The little pieces of wood removed in this way are similar to the sawdust made by the saw, the only difference being that in the saw the teeth are narrower and the little pieces consequently smaller, and instead of one chisel dozens are being pushed forward at one time.

A saw with these chisel-shaped teeth, and used for cutting along the grain, is called a ripsaw.

That this tool will not cut so readily across the grain may easily be proved by again resorting to the narrow chisel and attempting to repeat the first experiment. The wood will act as shown in [Fig. 10] at b, splitting along the grain in both directions. It is quite evident, then, that a tool for cutting across the grain must be constructed in some other way.

Fig. 11. The Saw

Continuing this experiment, let us cut the fibers with a knife point in two parallel lines across the grain, close together, as at c. It will be found that the wood between these lines may now be easily removed with the narrow chisel. This fact is made the basis on which we construct the crosscut saw. Every tooth is sharpened to a point, one on the right side, the next on the left, giving two parallel lines of sharp points designed to cut the fibers, as was done in our experiment with the knife. [Fig. 12] shows the end view of the crosscut teeth enlarged. Observe that not only are the alternate teeth sharpened on opposite sides, but each tooth is bent outward from the body of the saw. This bending is called set, and is designed to make the saw cut, or kerf, wider than the thickness of the saw, that the latter may pass easily through the wood after the teeth have done their work. If it were not for this set, the fibers would spring back against the body of the saw after the teeth had passed and make the work very laborious. When a saw is properly set it should pass through the wood easily.

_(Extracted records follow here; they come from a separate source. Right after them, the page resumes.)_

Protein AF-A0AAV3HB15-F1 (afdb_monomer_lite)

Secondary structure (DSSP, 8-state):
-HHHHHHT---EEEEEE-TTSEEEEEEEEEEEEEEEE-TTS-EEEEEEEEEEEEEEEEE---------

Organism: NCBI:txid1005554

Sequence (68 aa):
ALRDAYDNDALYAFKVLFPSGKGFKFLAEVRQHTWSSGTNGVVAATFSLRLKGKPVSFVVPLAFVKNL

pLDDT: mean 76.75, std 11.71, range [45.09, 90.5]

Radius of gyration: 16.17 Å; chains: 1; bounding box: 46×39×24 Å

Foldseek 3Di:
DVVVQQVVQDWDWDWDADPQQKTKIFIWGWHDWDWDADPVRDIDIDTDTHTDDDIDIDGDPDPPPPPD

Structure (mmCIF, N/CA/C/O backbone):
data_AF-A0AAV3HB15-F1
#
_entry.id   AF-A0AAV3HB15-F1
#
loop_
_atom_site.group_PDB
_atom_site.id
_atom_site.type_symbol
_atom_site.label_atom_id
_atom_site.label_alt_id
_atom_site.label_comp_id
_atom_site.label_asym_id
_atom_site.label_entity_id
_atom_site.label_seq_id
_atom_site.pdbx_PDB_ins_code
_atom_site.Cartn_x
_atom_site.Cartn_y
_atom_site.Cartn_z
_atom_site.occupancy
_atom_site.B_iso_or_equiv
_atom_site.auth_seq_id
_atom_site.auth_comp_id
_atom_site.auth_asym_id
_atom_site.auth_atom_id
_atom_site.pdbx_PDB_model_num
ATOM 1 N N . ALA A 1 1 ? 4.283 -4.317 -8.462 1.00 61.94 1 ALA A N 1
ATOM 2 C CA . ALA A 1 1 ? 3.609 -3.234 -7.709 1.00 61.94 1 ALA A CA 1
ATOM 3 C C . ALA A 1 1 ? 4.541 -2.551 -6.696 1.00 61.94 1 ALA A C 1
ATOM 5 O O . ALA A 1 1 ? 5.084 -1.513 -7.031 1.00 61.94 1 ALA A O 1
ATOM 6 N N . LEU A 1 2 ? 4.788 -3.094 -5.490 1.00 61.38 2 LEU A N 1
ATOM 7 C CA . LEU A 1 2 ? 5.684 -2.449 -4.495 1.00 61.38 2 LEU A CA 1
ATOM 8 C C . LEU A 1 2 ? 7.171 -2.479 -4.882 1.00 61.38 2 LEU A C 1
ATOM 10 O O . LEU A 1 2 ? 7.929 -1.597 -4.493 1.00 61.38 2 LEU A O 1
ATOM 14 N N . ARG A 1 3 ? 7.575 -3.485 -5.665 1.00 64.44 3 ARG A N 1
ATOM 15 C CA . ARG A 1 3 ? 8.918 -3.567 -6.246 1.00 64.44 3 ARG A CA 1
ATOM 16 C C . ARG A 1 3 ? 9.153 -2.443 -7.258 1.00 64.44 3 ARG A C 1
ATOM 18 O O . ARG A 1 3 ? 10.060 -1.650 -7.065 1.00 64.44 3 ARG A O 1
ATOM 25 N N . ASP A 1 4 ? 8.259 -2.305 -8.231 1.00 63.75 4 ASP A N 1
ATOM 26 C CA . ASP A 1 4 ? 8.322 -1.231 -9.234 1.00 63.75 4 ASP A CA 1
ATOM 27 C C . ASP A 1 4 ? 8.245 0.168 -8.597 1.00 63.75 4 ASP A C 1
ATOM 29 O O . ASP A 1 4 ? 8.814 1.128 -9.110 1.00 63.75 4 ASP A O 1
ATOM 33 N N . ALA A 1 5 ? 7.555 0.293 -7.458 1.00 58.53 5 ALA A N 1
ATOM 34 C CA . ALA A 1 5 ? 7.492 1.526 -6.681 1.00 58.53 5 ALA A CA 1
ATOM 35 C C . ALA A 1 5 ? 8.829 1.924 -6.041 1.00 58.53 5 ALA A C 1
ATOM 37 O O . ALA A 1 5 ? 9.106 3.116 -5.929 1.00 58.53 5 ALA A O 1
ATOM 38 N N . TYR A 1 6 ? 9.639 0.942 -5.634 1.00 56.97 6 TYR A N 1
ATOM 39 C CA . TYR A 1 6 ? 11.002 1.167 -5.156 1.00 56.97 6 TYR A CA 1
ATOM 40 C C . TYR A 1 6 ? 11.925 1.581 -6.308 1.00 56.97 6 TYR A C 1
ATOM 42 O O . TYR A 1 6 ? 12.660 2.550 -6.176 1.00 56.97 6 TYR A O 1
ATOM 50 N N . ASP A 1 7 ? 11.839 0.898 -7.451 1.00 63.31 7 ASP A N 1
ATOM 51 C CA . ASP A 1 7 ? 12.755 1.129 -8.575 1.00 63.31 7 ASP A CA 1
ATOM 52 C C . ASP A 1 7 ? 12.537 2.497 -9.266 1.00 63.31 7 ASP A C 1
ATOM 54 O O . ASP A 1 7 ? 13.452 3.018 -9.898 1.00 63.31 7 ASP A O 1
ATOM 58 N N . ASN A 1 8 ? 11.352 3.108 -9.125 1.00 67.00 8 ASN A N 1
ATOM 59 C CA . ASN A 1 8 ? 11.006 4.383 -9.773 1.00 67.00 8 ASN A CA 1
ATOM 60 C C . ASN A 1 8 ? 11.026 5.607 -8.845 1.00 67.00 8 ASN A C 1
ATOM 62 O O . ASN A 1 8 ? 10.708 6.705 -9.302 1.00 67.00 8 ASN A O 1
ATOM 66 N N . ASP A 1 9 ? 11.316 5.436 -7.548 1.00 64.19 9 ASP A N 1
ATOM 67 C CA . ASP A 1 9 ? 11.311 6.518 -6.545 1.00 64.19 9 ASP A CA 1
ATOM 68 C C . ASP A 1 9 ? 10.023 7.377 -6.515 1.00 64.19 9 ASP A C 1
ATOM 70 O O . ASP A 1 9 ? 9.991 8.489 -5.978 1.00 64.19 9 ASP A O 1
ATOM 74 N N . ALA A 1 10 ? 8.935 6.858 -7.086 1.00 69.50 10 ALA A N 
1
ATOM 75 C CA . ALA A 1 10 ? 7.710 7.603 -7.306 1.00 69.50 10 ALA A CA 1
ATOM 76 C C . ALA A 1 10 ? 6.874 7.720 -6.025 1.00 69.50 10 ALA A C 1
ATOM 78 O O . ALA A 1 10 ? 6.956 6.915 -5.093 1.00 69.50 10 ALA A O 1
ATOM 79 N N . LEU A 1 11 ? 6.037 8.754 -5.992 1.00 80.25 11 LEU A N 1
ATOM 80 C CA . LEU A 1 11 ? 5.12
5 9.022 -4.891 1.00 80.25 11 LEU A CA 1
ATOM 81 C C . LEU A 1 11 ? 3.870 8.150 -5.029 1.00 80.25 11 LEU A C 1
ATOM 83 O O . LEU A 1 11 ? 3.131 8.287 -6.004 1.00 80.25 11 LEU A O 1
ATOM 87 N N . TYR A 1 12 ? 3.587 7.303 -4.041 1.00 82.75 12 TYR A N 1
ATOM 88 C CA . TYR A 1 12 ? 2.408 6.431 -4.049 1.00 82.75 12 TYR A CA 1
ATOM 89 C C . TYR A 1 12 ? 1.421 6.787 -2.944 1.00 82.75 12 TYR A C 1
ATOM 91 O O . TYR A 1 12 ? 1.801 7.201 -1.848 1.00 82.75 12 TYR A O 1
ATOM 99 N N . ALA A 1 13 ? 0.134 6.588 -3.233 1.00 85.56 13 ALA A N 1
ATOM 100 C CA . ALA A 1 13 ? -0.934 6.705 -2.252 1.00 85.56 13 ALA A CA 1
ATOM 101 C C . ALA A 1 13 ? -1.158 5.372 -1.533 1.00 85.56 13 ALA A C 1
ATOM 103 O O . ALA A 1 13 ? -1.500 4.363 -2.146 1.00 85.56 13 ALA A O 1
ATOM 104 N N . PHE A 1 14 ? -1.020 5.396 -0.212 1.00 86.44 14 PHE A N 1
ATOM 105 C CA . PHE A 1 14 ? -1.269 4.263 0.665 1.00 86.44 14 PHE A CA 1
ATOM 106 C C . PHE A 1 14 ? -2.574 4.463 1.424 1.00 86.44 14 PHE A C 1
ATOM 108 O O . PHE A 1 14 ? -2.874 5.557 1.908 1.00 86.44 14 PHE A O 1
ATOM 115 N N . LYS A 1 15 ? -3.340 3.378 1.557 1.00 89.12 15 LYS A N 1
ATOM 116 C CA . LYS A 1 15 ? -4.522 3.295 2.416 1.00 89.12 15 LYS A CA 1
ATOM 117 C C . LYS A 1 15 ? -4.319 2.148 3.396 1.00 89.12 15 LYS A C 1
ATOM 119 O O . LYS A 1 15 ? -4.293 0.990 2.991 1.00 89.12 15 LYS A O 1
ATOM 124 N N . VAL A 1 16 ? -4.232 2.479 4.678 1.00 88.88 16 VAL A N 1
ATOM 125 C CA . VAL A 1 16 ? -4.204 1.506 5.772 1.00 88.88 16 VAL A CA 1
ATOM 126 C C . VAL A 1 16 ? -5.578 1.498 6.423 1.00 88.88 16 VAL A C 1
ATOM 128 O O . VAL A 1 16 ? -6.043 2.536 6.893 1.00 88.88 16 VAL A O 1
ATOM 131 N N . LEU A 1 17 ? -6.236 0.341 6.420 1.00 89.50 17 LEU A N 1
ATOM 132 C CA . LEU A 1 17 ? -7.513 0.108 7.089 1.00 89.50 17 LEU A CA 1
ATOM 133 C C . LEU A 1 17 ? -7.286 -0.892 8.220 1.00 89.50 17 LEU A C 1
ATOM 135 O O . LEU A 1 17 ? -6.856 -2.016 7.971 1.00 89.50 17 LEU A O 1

Fig. 12. Teeth of Crosscut Saw

Fig. 13. Teeth of Ripsaw

The teeth of the ripsaw are also set, but, as will be seen in the sketch, the bottoms are flat like a chisel instead of pointed like those of the crosscut teeth.

Beside the end views of the two kinds of teeth, the side views, which are also different, are shown in Figs. [12] and [13].

We are inclined to think of the saw as a very commonplace article, yet a careful examination will prove that the greatest care and skill are needed in its manufacture. Observe that the body, which must be of the best steel, tapers, being considerably wider at the handle than at the opposite end. This is to give strength, and to prevent buckling, or bending, as the tool is pushed forward.

Fig. 14. Body of Saw, showing Tapers

Most delicate measurements must be made, however, to discover that not only the width but the thickness increases from A to B, and decreases from C to D. How carefully this tapering must be done can be realized when we know that the difference in thickness from A to B is only three one-thousandths of an inch, and from C to D twelve one-thousandths at end A and five one-thousandths at end B.

Fig. 15. Method of holding the Saw

The saw should be held in the right hand, with the left grasping the board. The thumb of the left hand acts as guide, the saw is tilted, as shown in [Fig. 15], and drawn toward the worker at the first stroke. This tool should be used without exerting much pressure, in accordance with the general rule that we do our best work with tools when we work easily and deliberately.

Fig. 16. The Backsaw

Many varieties of saws are designed for special purposes, including those which cut stone and metal.

Fig. 17. Method of using the Backsaw and Bench Hook

6. Backsaw. The backsaw is a crosscut saw with small teeth, and has a heavy steel backpiece, [Fig. 17], to prevent bending. In this respect it differs from the ordinary crosscut varieties, which bend readily. The purpose of the backsaw is to make fine, straight cuts in delicate, accurate work. The steel back B is necessary on account of the thin blade, but on account of the thickness of B no cut can be made deeper than the line C. This tool will cut in any direction with reference to the grain, but is primarily a crosscut saw.

Fig. 18. The Bench Hook

Fig. 19. The Turning Saw

7. The Turning Saw. In ordinary work the saw is supposed to cut to a straight line, but there are certain classes of work where it is desirable to follow a curved line, and consequently a special tool is necessary. The turning saw shown in the cut is used for this purpose. The handles holding the saw blade may be turned in any direction with reference to the frame.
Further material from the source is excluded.